El fuego significaba calor, y en aquellos momentos el calor era una urgente necesidad. Eis prendió fuego al montón de ramas secas; las llamas subieron rápidamente, chisporroteando, hacia la leña. Era Eis quien había preparado la hoguera aquella tarde de acuerdo con las más ortodoxas normas al respecto: primero ramas secas, después madera de pino, troncos de haya y, finalmente, ramas de encina. En teoría, pues, las llamas debían ahora subir y elevarse hasta el cielo.

Pero las llamas no subían. No hacían más que propagarse trabajosamente, desprendiendo además un humo espeso.

—¡Qué peste! —exclamó Konrad Klinger. Junto con Peter, se habían adelantado por entre la gente hasta el lugar donde estaba Materna. Les brillaban los ojos y mostraban una expresión triunfante.

—¿Cómo lo habéis hecho? —preguntó Materna.

—Metiendo trapos mojados y unos cubos de estiércol entre la leña. Sistema sencillo y eficaz.
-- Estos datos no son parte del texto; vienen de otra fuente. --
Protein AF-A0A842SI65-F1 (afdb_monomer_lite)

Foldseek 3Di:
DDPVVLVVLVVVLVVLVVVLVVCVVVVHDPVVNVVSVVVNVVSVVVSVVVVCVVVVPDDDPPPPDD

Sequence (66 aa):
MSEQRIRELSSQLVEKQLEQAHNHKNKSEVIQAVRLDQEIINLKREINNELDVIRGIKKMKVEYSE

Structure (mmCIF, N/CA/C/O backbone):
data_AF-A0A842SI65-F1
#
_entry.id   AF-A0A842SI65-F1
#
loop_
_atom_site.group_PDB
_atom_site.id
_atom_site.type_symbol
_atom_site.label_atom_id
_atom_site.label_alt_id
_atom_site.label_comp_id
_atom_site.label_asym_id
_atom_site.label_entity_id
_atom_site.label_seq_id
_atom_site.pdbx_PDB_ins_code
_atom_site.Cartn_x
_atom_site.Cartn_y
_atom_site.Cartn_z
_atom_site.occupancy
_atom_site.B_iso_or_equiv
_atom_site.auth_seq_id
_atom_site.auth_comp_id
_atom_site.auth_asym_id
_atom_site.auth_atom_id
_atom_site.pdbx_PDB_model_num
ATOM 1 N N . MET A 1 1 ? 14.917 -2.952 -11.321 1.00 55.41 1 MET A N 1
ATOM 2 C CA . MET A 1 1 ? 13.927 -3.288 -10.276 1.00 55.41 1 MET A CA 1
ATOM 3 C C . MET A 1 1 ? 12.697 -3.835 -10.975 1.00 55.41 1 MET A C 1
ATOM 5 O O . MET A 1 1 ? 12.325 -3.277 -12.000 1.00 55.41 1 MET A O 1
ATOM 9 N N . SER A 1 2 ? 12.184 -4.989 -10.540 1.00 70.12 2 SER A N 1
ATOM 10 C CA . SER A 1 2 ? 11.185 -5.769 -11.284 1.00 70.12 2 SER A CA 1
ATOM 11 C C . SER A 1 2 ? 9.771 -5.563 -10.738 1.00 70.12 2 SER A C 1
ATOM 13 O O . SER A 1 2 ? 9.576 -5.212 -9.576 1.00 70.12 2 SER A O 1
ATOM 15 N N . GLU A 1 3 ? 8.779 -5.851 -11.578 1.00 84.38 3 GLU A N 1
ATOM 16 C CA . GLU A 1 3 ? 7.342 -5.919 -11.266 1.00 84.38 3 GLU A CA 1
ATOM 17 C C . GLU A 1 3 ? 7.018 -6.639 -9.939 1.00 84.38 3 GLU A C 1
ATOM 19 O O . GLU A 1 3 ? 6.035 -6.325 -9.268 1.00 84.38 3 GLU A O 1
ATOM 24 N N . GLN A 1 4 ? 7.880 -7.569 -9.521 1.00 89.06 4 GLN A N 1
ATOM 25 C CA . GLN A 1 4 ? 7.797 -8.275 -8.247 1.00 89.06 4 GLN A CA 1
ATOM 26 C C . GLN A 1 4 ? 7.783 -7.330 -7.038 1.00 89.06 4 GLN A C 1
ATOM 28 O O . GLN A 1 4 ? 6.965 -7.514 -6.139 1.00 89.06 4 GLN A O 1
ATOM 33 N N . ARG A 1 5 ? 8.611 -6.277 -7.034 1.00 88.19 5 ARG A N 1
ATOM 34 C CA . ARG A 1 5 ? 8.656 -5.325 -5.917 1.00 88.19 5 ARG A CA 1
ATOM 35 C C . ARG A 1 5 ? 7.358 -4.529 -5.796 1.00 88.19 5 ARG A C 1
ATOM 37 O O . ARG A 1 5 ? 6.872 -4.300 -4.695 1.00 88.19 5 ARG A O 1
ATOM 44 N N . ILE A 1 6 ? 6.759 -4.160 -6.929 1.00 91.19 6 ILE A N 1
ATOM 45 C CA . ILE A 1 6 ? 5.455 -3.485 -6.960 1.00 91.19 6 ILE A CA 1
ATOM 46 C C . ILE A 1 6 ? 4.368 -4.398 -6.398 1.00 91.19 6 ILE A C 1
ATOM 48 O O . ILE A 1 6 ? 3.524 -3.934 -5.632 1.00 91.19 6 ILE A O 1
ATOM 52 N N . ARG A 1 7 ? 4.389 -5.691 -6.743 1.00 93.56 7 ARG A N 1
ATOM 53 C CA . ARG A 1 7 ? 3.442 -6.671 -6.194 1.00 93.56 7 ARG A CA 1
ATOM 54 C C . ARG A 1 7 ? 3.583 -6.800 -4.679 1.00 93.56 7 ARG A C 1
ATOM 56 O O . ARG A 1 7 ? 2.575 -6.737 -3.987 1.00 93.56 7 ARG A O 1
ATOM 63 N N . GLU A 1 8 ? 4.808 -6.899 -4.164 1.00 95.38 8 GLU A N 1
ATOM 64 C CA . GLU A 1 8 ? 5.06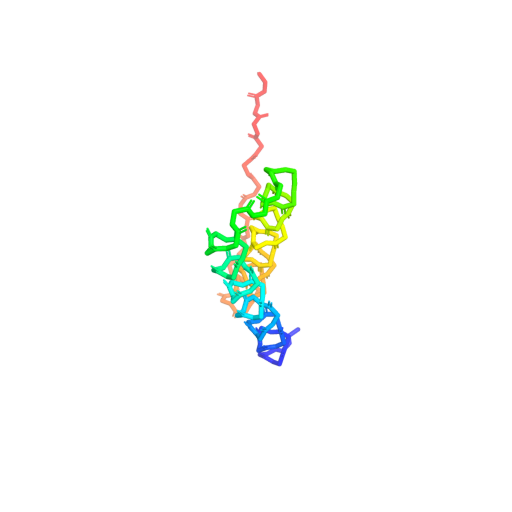8 -6.939 -2.717 1.00 95.38 8 GLU A CA 1
ATOM 65 C C . GLU A 1 8 ? 4.531 -5.692 -2.001 1.00 95.38 8 GLU A C 1
ATOM 67 O O . GLU A 1 8 ? 3.777 -5.809 -1.035 1.00 95.38 8 GLU A O 1
ATOM 72 N N . LEU A 1 9 ? 4.869 -4.500 -2.503 1.00 94.38 9 LEU A N 1
ATOM 73 C CA . LEU A 1 9 ? 4.405 -3.233 -1.931 1.00 94.38 9 LEU A CA 1
ATOM 74 C C . LEU A 1 9 ? 2.877 -3.094 -2.007 1.00 94.38 9 LEU A C 1
ATOM 76 O O . LEU A 1 9 ? 2.257 -2.564 -1.087 1.00 94.38 9 LEU A O 1
ATOM 80 N N . SER A 1 10 ? 2.259 -3.592 -3.080 1.00 93.25 10 SER A N 1
ATOM 81 C CA . SER A 1 10 ? 0.801 -3.577 -3.243 1.00 93.25 10 SER A CA 1
ATOM 82 C C . SER A 1 10 ? 0.107 -4.501 -2.242 1.00 93.25 10 SER A C 1
ATOM 84 O O . SER A 1 10 ? -0.911 -4.110 -1.679 1.00 93.25 10 SER A O 1
ATOM 86 N N . SER A 1 11 ? 0.663 -5.686 -1.968 1.00 96.56 11 SER A N 1
ATOM 87 C CA . SER A 1 11 ? 0.139 -6.575 -0.921 1.00 96.56 11 SER A CA 1
ATOM 88 C C . SER A 1 11 ? 0.204 -5.916 0.457 1.00 96.56 11 SER A C 1
ATOM 90 O O . SER A 1 11 ? -0.801 -5.883 1.164 1.00 96.56 11 SER A O 1
ATOM 92 N N . GLN A 1 12 ? 1.340 -5.301 0.801 1.00 96.06 12 GLN A N 1
ATOM 93 C CA . GLN A 1 12 ? 1.495 -4.569 2.065 1.00 96.06 12 GLN A CA 1
ATOM 94 C C . GLN A 1 12 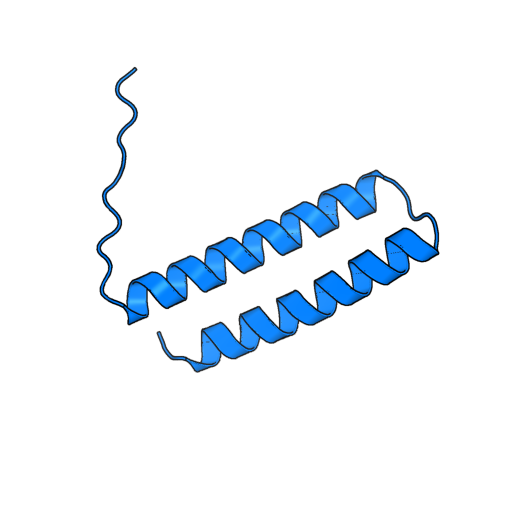? 0.519 -3.391 2.173 1.00 96.06 12 GLN A C 1
ATOM 96 O O . GLN A 1 12 ? -0.046 -3.139 3.236 1.00 96.06 12 GLN A O 1
ATOM 101 N N . LEU A 1 13 ? 0.282 -2.678 1.067 1.00 96.44 13 LEU A N 1
ATOM 102 C CA . LEU A 1 13 ? -0.686 -1.585 1.024 1.00 96.44 13 LEU A CA 1
ATOM 103 C C . LEU A 1 13 ? -2.105 -2.079 1.326 1.00 96.44 13 LEU A C 1
ATOM 105 O O . LEU A 1 13 ? -2.811 -1.442 2.106 1.00 96.44 13 LEU A O 1
ATOM 109 N N . VAL A 1 14 ? -2.511 -3.207 0.739 1.00 96.00 14 VAL A N 1
ATOM 110 C CA . VAL A 1 14 ? -3.833 -3.801 0.984 1.00 96.00 14 VAL A CA 1
ATOM 111 C C . VAL A 1 14 ? -3.979 -4.213 2.448 1.00 96.00 14 VAL A C 1
ATOM 113 O O . VAL A 1 14 ? -4.981 -3.873 3.073 1.00 96.00 14 VAL A O 1
ATOM 116 N N . GLU A 1 15 ? -2.976 -4.879 3.024 1.00 96.31 15 GLU A N 1
ATOM 117 C CA . GLU 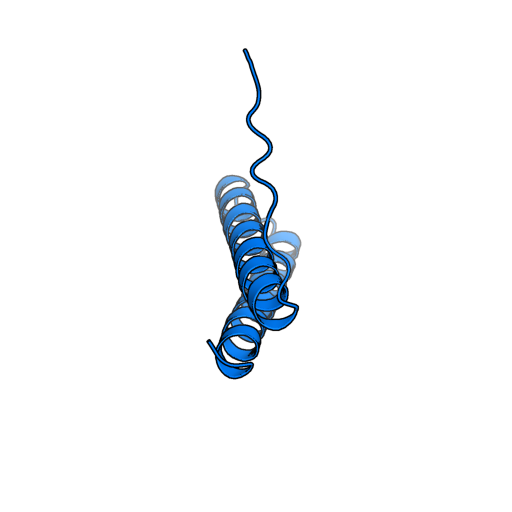A 1 15 ? -2.979 -5.255 4.445 1.00 96.31 15 GLU A CA 1
ATOM 118 C C . GLU A 1 15 ? -3.158 -4.031 5.352 1.00 96.31 15 GLU A C 1
ATOM 120 O O . GLU A 1 15 ? -4.011 -4.029 6.242 1.00 96.31 15 GLU A O 1
ATOM 125 N N . LYS A 1 16 ? -2.432 -2.944 5.070 1.00 94.00 16 LYS A N 1
ATOM 126 C CA . LYS A 1 16 ? -2.535 -1.694 5.832 1.00 94.00 16 LYS A CA 1
ATOM 127 C C . LYS A 1 16 ? -3.887 -1.008 5.670 1.00 94.00 16 LYS A C 1
ATOM 129 O O . LYS A 1 16 ? -4.418 -0.473 6.636 1.00 94.00 16 LYS A O 1
ATOM 134 N N . GLN A 1 17 ? -4.497 -1.055 4.490 1.00 92.75 17 GLN A N 1
ATOM 135 C CA . GLN A 1 17 ? -5.847 -0.521 4.282 1.00 92.75 17 GLN A CA 1
ATOM 136 C C . GLN A 1 17 ? -6.916 -1.321 5.038 1.00 92.75 17 GLN A C 1
ATOM 138 O O . GLN A 1 17 ? -7.868 -0.739 5.561 1.00 92.75 17 GLN A O 1
ATOM 143 N N . LEU A 1 18 ? -6.754 -2.642 5.141 1.00 93.56 18 LEU A N 1
ATOM 144 C CA . LEU A 1 18 ? -7.627 -3.478 5.966 1.00 93.56 18 LEU A CA 1
ATOM 145 C C . LEU A 1 18 ? -7.458 -3.154 7.456 1.00 93.56 18 LEU A C 1
ATOM 147 O O . LEU A 1 18 ? -8.455 -3.000 8.164 1.00 93.56 18 LEU A O 1
ATOM 151 N N . GLU A 1 19 ? -6.220 -2.972 7.920 1.00 91.88 19 GLU A N 1
ATOM 152 C CA . GLU A 1 19 ? -5.916 -2.519 9.284 1.00 91.88 19 GLU A CA 1
ATOM 153 C C . GLU A 1 19 ? -6.575 -1.154 9.578 1.00 91.88 19 GLU A C 1
ATOM 155 O O . GLU A 1 19 ? -7.214 -0.976 10.618 1.00 91.88 19 GLU A O 1
ATOM 160 N N . GLN A 1 20 ? -6.533 -0.222 8.6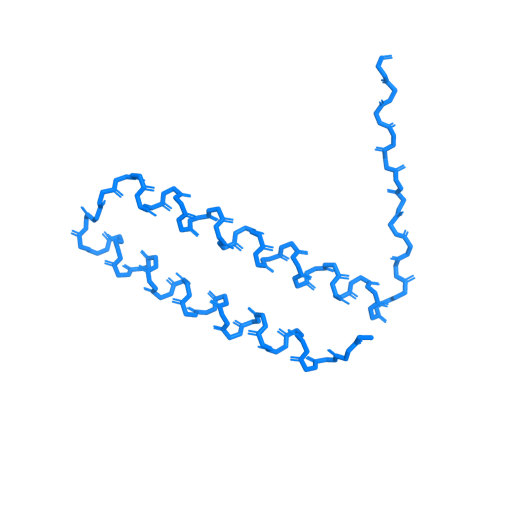19 1.00 91.12 20 GLN A N 1
ATOM 161 C CA . GLN A 1 20 ? -7.188 1.090 8.706 1.00 91.12 20 GLN A CA 1
ATOM 162 C C . GLN A 1 20 ? -8.702 0.967 8.870 1.00 91.12 20 GLN A C 1
ATOM 164 O O . GLN A 1 20 ? -9.295 1.597 9.749 1.00 91.12 20 GLN A O 1
ATOM 169 N N . ALA A 1 21 ? -9.334 0.137 8.037 1.00 87.69 21 ALA A N 1
ATOM 170 C CA . ALA A 1 21 ? -10.773 -0.088 8.071 1.00 87.69 21 ALA A CA 1
ATOM 171 C C . ALA A 1 21 ? -11.213 -0.715 9.405 1.00 87.69 21 ALA A C 1
ATOM 173 O O . ALA A 1 21 ? -12.229 -0.314 9.983 1.00 87.69 21 ALA A O 1
ATOM 174 N N . HIS A 1 22 ? -10.425 -1.655 9.933 1.00 87.50 22 HIS A N 1
ATOM 175 C CA . HIS A 1 22 ? -10.658 -2.237 11.252 1.00 87.50 22 HIS A CA 1
ATOM 176 C C . HIS A 1 22 ? -10.514 -1.209 12.376 1.00 87.50 22 HIS A C 1
ATOM 178 O O . HIS A 1 22 ? -11.381 -1.143 13.249 1.00 87.50 22 HIS A O 1
ATOM 184 N N . ASN A 1 23 ? -9.488 -0.361 12.326 1.00 85.12 23 ASN A N 1
ATOM 185 C CA . ASN A 1 23 ? -9.278 0.699 13.311 1.00 85.12 23 ASN A CA 1
ATOM 186 C C . ASN A 1 23 ? -10.406 1.738 13.304 1.00 85.12 23 ASN A C 1
ATOM 188 O O . ASN A 1 23 ? -10.886 2.132 14.369 1.00 85.12 23 ASN A O 1
ATOM 192 N N . HIS A 1 24 ? -10.904 2.116 12.124 1.00 80.38 24 HIS A N 1
ATOM 193 C CA . HIS A 1 24 ? -12.074 2.988 11.995 1.00 80.38 24 HIS A CA 1
ATOM 194 C C . HIS A 1 24 ? -13.333 2.368 12.609 1.00 80.38 24 HIS A C 1
ATOM 196 O O . HIS A 1 24 ? -14.090 3.058 13.294 1.00 80.38 24 HIS A O 1
ATOM 202 N N . LYS A 1 25 ? -13.551 1.062 12.405 1.00 81.38 25 LYS A N 1
ATOM 203 C CA . LYS A 1 25 ? -14.683 0.336 12.996 1.00 81.38 25 LYS A CA 1
ATOM 204 C C . LYS A 1 25 ? -14.579 0.248 14.523 1.00 81.38 25 LYS A C 1
ATOM 206 O O . LYS A 1 25 ? -15.588 0.389 15.210 1.00 81.38 25 LYS A O 1
ATOM 211 N N . ASN A 1 26 ? -13.371 0.038 15.042 1.00 82.56 26 ASN A N 1
ATOM 212 C CA . ASN A 1 26 ? -13.111 -0.173 16.468 1.00 82.56 26 ASN A CA 1
ATOM 213 C C . ASN A 1 2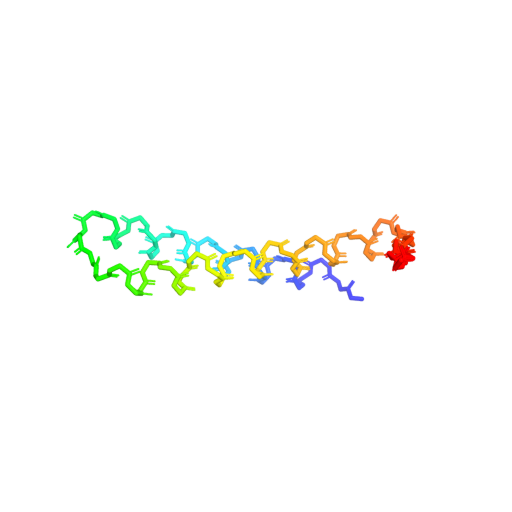6 ? -12.888 1.128 17.260 1.00 82.56 26 ASN A C 1
ATOM 215 O O . ASN A 1 26 ? -12.697 1.061 18.471 1.00 82.56 26 ASN A O 1
ATOM 219 N N . LYS A 1 27 ? -12.944 2.301 16.605 1.00 78.31 27 LYS A N 1
ATOM 220 C CA . LYS A 1 27 ? -12.625 3.616 17.196 1.00 78.31 27 LYS A CA 1
ATOM 221 C C . LYS A 1 27 ? -11.246 3.628 17.874 1.00 78.31 27 LYS A C 1
ATOM 223 O O . LYS A 1 27 ? -11.105 4.146 18.981 1.00 78.31 27 LYS A O 1
ATOM 228 N N . SER A 1 28 ? -10.249 3.036 17.214 1.00 71.81 28 SER A N 1
ATOM 229 C CA . SER A 1 28 ? -8.865 3.016 17.702 1.00 71.81 28 SER A CA 1
ATOM 230 C C . SER A 1 28 ? -8.323 4.433 17.923 1.00 71.81 28 SER A C 1
ATOM 232 O O . SER A 1 28 ? -8.808 5.406 17.342 1.00 71.81 28 SER A O 1
ATOM 234 N N . GLU A 1 29 ? -7.302 4.548 18.773 1.00 80.94 29 GLU A N 1
ATOM 235 C CA . GLU A 1 29 ? -6.692 5.826 19.142 1.00 80.94 29 GLU A CA 1
ATOM 236 C C . GLU A 1 29 ? -6.241 6.633 17.916 1.00 80.94 29 GLU A C 1
ATOM 238 O O . GLU A 1 29 ? -5.604 6.109 17.000 1.00 80.94 29 GLU A O 1
ATOM 243 N N . VAL A 1 30 ? -6.512 7.943 17.934 1.00 82.12 30 VAL A N 1
ATOM 244 C CA . VAL A 1 30 ? -6.198 8.880 16.837 1.00 82.12 30 VAL A CA 1
ATOM 245 C C . VAL A 1 30 ? -4.725 8.801 16.415 1.00 82.12 30 VAL A C 1
ATOM 247 O O . VAL A 1 30 ? -4.417 8.867 15.230 1.00 82.12 30 VAL A O 1
ATOM 250 N N . ILE A 1 31 ? -3.810 8.594 17.367 1.00 86.12 31 ILE A N 1
ATOM 251 C CA . ILE A 1 31 ? -2.368 8.473 17.103 1.00 86.12 31 ILE A CA 1
ATOM 252 C C . ILE A 1 31 ? -2.062 7.261 16.211 1.00 86.12 31 ILE A C 1
ATOM 254 O O . ILE A 1 31 ? -1.243 7.357 15.296 1.00 86.12 31 ILE A O 1
ATOM 258 N N . GLN A 1 32 ? -2.730 6.129 16.446 1.00 85.19 32 GLN A N 1
ATOM 259 C CA . GLN A 1 32 ? -2.541 4.924 15.639 1.00 85.19 32 GLN A CA 1
ATOM 260 C C . GLN A 1 32 ? -3.091 5.120 14.226 1.00 85.19 32 GLN A C 1
ATOM 262 O O . GLN A 1 32 ? -2.434 4.725 13.267 1.00 85.19 32 GLN A O 1
ATOM 267 N N . ALA A 1 33 ? -4.239 5.790 14.087 1.00 86.50 33 ALA A N 1
ATOM 268 C CA . ALA A 1 33 ? -4.809 6.123 12.783 1.00 86.50 33 ALA A CA 1
ATOM 269 C C . ALA A 1 33 ? -3.860 7.009 11.956 1.00 86.50 33 ALA A C 1
ATOM 271 O O . ALA A 1 33 ? -3.534 6.666 10.824 1.00 86.50 33 ALA A O 1
ATOM 272 N N . VAL A 1 34 ? -3.323 8.080 12.553 1.00 89.06 34 VAL A N 1
ATOM 273 C CA . VAL A 1 34 ? -2.373 8.987 11.880 1.00 89.06 34 VAL A CA 1
ATOM 274 C C . VAL A 1 34 ? -1.098 8.258 11.451 1.00 89.06 34 VAL A C 1
ATOM 276 O O . VAL A 1 34 ? -0.603 8.462 10.342 1.00 89.06 34 VAL A O 1
ATOM 279 N N . ARG A 1 35 ? -0.554 7.389 12.312 1.00 91.25 35 ARG A N 1
ATOM 280 C CA . ARG A 1 35 ? 0.629 6.587 11.971 1.00 91.25 35 ARG A CA 1
ATOM 281 C C . ARG A 1 35 ? 0.354 5.678 10.776 1.00 91.25 35 ARG A C 1
ATOM 283 O O . ARG A 1 35 ? 1.169 5.602 9.859 1.00 91.25 35 ARG A O 1
ATOM 290 N N . LEU A 1 36 ? -0.790 5.011 10.788 1.00 92.94 36 LEU A N 1
ATOM 291 C CA . LEU A 1 36 ? -1.176 4.083 9.741 1.00 92.94 36 LEU A CA 1
ATOM 292 C C . LEU A 1 36 ? -1.428 4.796 8.402 1.00 92.94 36 LEU A C 1
ATOM 294 O O . LEU A 1 36 ? -1.001 4.316 7.352 1.00 92.94 36 LEU A O 1
ATOM 298 N N . ASP A 1 37 ? -2.029 5.986 8.438 1.00 91.56 37 ASP A N 1
ATOM 299 C CA . ASP A 1 37 ? -2.193 6.847 7.264 1.00 91.56 37 ASP A CA 1
ATOM 300 C C . ASP A 1 37 ? -0.837 7.227 6.658 1.00 91.56 37 ASP A C 1
ATOM 302 O O . ASP A 1 37 ? -0.655 7.177 5.437 1.00 91.56 37 ASP A O 1
ATOM 306 N N . GLN A 1 38 ? 0.144 7.555 7.503 1.00 94.38 38 GLN A N 1
ATOM 307 C CA . GLN A 1 38 ? 1.498 7.865 7.055 1.00 94.38 38 GLN A CA 1
ATOM 308 C C . GLN A 1 38 ? 2.181 6.652 6.403 1.00 94.38 38 GLN A C 1
ATOM 310 O O . GLN A 1 38 ? 2.838 6.806 5.369 1.00 94.38 38 GLN A O 1
ATOM 315 N N . GLU A 1 39 ? 2.006 5.451 6.962 1.00 94.94 39 GLU A N 1
ATOM 316 C CA . GLU A 1 39 ? 2.505 4.197 6.378 1.00 94.94 39 GLU A CA 1
ATOM 317 C C . GLU A 1 39 ? 1.882 3.944 4.989 1.00 94.94 39 GLU A C 1
ATOM 319 O O . GLU A 1 39 ? 2.603 3.685 4.023 1.00 94.94 39 GLU A O 1
ATOM 324 N N . ILE A 1 40 ? 0.564 4.129 4.845 1.00 95.50 40 ILE A N 1
ATOM 325 C CA . ILE A 1 40 ? -0.159 4.007 3.566 1.00 95.50 40 ILE A CA 1
ATOM 326 C C . ILE A 1 40 ? 0.350 5.019 2.529 1.00 95.50 40 ILE A C 1
ATOM 328 O O . ILE A 1 40 ? 0.536 4.676 1.356 1.00 95.50 40 ILE A O 1
ATOM 332 N N . ILE A 1 41 ? 0.574 6.273 2.930 1.00 95.44 41 ILE A N 1
ATOM 333 C CA . ILE A 1 41 ? 1.100 7.319 2.040 1.00 95.44 41 ILE A CA 1
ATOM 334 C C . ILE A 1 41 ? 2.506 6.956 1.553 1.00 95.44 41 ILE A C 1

Realmente, el sistema era eficaz. La brisa empujaba la densa humareda hacia los que rodeaban la hoguera, que comenzaron a apartarse tosiendo, escupiendo y ahogándose.

—¡Qué chapucería! —murmuró Eichler en tono acusador, mirando a Eis.

Éste se daba cuenta de que la fiesta nacional se había ido literalmente en humo. Todos tosían. Tuvieron que llevarse a una mujer que se hallaba próxima a la asfixia. Vetter se llevó a los niños.

—¡Qué peste! —volvió a exclamar Peter Bachus con mal disimulada alegría—. ¡Es inaguantable!

—¡No nos dejemos abrumar por esto, amigos! —gritó Eichler, haciendo un esfuerzo para salvar la situación—. ¡Vamos todos a la taberna! Nos irán bien unas cervezas. Yo pago una ronda.

—Y yo también invito —dijo Materna con aplomo—. Tres blancos para cada buen alemán y uno dulce, como mínimo, para cada alemana. Y esto es sólo para empezar.

Aquella noche del 30 de enero de 1933 hizo Johannes Eichler una declaración que era quizá la más importante de su vida. Él, por lo menos, lo creía así. Una vez reunidos todos en la taberna, hizo que Eis pidiera silencio y se subió a una silla.

—En el día de hoy se ha decidido el destino de nuestra amada Alemania. Adolf Hitler, nuestro Caudillo, se ha hecho cargo del poder. Y el anciano y honorable feldmariscal y presidente del Reich le ha dado su beneplácito.

—¡Viva!

—A partir del día de hoy existe oficialmente en nuestro pueblo el grupo local del NSDAP, el Partido Obrero Nacionalsocialista Alemán, grupo del cual yo soy presidente.

—¡Hurra! —gritaron todos.

Y los grifos de cerveza comenzaron a funcionar ininterrumpidamente.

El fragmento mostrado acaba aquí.